Yo no estaba solo en esto. Eramos cinco o seis los que compartíamos aquellos valores que estaban forjando nuestra personalidad. Había en el grupo otros mucho más torpes y que por ello sufrían más el ensañamiento de aquel hombre vestido de boda gay o novio de Norma Duval. La diferencia estaba en que a ellos les encantaba el deporte, el ambiente y los valores y vivían felices con la esperanza de devolver a otros aquellas humillaciones en un futuro cercano.

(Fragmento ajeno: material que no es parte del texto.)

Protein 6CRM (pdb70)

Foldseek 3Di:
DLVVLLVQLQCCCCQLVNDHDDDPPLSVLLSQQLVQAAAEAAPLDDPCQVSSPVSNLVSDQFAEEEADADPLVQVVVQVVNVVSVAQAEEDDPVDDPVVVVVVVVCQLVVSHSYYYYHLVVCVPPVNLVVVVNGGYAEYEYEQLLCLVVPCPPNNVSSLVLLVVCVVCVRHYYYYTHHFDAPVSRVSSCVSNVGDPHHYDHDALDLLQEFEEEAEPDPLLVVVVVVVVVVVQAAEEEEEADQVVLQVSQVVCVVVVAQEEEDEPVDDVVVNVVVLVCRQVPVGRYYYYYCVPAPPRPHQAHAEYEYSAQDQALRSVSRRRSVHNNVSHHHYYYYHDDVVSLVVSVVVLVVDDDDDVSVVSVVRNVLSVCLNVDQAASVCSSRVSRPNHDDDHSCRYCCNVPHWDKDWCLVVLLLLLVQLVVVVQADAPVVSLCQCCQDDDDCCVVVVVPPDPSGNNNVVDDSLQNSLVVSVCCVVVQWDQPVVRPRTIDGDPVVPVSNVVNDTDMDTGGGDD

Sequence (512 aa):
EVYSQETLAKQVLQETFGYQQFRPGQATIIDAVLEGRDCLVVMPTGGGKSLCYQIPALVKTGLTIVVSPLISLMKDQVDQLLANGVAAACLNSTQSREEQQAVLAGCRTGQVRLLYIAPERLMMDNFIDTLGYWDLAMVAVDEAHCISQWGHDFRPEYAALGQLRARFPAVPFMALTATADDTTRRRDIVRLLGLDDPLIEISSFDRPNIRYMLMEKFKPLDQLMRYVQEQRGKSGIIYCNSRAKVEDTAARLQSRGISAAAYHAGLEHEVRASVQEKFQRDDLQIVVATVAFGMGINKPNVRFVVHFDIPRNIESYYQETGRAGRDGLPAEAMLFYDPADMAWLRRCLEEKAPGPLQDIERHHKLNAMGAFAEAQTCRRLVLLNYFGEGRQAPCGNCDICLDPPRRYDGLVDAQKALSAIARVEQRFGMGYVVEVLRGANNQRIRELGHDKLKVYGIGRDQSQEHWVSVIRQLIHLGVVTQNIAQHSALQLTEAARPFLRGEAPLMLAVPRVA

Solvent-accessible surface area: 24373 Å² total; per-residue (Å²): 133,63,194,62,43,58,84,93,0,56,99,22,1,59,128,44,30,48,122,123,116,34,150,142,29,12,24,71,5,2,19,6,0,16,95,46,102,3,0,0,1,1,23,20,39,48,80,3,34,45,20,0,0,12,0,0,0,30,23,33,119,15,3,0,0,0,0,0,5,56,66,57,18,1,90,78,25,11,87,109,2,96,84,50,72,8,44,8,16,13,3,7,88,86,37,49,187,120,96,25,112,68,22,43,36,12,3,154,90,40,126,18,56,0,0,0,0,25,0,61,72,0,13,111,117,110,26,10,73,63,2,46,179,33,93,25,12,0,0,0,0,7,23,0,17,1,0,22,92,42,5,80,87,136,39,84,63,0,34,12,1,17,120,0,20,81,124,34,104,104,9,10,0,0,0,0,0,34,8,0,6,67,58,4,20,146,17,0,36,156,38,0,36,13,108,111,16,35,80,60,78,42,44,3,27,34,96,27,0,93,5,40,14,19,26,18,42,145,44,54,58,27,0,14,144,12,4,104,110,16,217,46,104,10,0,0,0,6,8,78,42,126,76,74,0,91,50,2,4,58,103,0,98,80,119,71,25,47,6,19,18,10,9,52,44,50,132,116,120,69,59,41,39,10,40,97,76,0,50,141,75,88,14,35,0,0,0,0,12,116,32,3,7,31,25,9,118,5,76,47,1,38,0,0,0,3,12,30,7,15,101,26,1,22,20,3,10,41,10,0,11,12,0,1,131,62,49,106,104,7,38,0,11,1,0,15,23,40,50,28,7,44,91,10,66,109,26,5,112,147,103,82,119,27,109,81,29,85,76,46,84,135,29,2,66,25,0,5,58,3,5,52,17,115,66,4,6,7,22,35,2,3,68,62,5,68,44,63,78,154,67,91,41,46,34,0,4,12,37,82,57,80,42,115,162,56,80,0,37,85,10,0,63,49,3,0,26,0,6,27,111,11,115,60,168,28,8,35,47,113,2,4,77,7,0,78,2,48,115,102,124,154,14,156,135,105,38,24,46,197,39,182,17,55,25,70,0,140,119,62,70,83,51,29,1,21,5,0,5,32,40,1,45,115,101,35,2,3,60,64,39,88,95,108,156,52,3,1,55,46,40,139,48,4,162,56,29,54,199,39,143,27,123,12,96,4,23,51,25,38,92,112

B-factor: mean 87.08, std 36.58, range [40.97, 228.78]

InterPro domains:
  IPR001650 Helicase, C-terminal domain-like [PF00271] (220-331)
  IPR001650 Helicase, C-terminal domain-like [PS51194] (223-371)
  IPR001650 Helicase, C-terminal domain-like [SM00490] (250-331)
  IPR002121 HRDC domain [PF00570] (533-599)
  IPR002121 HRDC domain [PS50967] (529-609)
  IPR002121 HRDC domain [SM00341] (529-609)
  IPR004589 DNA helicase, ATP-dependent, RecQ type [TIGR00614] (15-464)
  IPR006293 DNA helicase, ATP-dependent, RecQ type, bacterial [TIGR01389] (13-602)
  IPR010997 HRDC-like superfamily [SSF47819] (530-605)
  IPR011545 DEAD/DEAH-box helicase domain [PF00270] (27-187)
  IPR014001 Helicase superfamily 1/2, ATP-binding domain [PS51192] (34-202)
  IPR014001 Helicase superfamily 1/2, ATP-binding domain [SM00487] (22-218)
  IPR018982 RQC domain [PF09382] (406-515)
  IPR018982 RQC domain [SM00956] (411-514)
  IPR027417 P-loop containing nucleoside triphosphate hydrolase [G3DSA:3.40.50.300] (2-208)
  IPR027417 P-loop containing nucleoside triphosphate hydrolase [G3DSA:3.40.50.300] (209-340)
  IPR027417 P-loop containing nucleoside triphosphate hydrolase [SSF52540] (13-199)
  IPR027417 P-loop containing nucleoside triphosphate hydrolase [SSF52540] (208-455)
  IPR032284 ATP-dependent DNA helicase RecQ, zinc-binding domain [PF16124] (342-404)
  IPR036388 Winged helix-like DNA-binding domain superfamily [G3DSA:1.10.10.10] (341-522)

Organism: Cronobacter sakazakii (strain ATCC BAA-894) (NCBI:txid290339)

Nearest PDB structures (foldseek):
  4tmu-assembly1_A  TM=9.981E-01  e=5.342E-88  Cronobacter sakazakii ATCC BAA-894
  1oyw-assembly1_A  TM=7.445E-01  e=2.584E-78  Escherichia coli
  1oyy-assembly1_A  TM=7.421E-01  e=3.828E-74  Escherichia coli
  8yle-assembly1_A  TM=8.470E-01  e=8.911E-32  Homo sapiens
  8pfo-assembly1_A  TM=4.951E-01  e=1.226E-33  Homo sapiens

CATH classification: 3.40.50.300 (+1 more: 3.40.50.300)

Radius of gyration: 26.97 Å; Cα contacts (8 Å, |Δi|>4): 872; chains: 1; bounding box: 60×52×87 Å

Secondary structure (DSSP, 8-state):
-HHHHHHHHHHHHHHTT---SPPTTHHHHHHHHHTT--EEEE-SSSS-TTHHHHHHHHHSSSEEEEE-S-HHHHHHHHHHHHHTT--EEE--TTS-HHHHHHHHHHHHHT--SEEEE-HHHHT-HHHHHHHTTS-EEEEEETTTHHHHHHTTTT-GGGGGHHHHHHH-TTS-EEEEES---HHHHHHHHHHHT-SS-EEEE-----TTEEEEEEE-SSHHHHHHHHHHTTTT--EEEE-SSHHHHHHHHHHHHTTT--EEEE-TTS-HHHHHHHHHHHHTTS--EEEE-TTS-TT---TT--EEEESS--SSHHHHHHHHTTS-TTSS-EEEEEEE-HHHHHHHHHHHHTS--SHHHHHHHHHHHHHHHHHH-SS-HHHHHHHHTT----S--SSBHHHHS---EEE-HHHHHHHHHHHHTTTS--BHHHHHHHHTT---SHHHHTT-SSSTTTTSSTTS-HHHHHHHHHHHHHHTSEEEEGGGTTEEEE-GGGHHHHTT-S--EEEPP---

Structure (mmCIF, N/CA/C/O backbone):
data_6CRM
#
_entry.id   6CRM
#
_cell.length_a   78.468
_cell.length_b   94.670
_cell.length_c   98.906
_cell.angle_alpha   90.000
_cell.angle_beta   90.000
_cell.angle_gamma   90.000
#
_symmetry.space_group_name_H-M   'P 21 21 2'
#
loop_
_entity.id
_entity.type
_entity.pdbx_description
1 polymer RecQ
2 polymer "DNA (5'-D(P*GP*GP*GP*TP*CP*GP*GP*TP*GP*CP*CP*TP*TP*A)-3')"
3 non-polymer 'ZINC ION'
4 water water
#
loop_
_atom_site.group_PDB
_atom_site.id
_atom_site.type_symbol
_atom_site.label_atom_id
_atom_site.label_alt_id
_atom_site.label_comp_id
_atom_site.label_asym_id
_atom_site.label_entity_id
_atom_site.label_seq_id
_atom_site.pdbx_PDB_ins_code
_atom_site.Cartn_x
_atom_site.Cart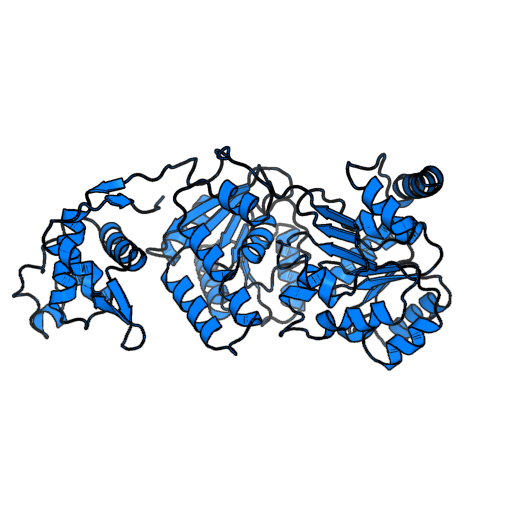n_y
_atom_site.Cartn_z
_atom_site.occupancy
_atom_site.B_iso_or_equiv
_atom_site.auth_seq_id
_atom_site.auth_comp_id
_atom_site.auth_asym_id
_atom_site.auth_atom_id
_atom_site.pdbx_PDB_model_num
ATOM 1 N N . GLU A 1 25 ? 6.29500 20.91900 79.69300 1.000 138.88433 5 GLU A N 1
ATOM 2 C CA . GLU A 1 25 ? 7.67400 20.53000 79.56800 1.000 139.26178 5 GLU A CA 1
ATOM 3 C C . GLU A 1 25 ? 8.31400 21.14700 78.34100 1.000 144.41338 5 GLU A C 1
ATOM 4 O O . GLU A 1 25 ? 9.53700 21.22700 78.21400 1.000 140.44300 5 GLU A O 1
ATOM 10 N N . VAL A 1 26 ? 7.44700 21.60700 77.45300 1.000 158.82027 6 VAL A N 1
ATOM 11 C CA . VAL A 1 26 ? 7.78400 22.02900 76.09700 1.000 157.63330 6 VAL A CA 1
ATOM 12 C C . VAL A 1 26 ? 8.98700 22.97100 76.05000 1.000 153.64756 6 VAL A C 1
ATOM 13 O O . VAL A 1 26 ? 9.82600 22.87700 75.14400 1.000 138.37774 6 VAL A O 1
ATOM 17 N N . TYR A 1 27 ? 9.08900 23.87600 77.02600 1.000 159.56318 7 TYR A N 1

Un día aquel hombre tan desagradable por dentro como impecable por fuera me sacó de mis casillas. Me estaba lanzando pelotas con fuerza y gritaba exigiendo que se las devolviera igual. Yo las estrellaba en la red o las sacaba por los lados de la pista. Si llevaban la dirección adecuada, la fuerza no era suficiente. Si la fuerza era bastante, la dirección errónea. Y de pronto, sin estar ni él ni yo preparados para ello, luego de meses de fallar sin mejora alguna, llego el momento de mi drive. El instante de gloria. No he vuelto a dar otro igual ni lo he intentado porque no saldría. Digamos que ese día, después del drive, colgué la raqueta y el uniforme.

Estaba cansado y enfadado, situado en el centro de mi campo, un poco atrasado, y al venir la bola lo sentí. Tenía los pies en posición, las rodillas flexionadas, el brazo atrás, la mirada fija en la pelota, la muñeca ligeramente virada. Mi brazo, él solo, sin mi intervención, se disparó hacia adelante con fuerza, golpeó y siguió el movimiento hasta encima del hombro. Aquel hombre tenía razón en lo que nos decía a gritos entre humillación e insulto. El drive salió con una fuerza pasmosa y con la curva perfecta. Pasó a un centímetro sobre la red y a una velocidad próxima al sonido se dirigió directamente a los cojones de aquel tipo.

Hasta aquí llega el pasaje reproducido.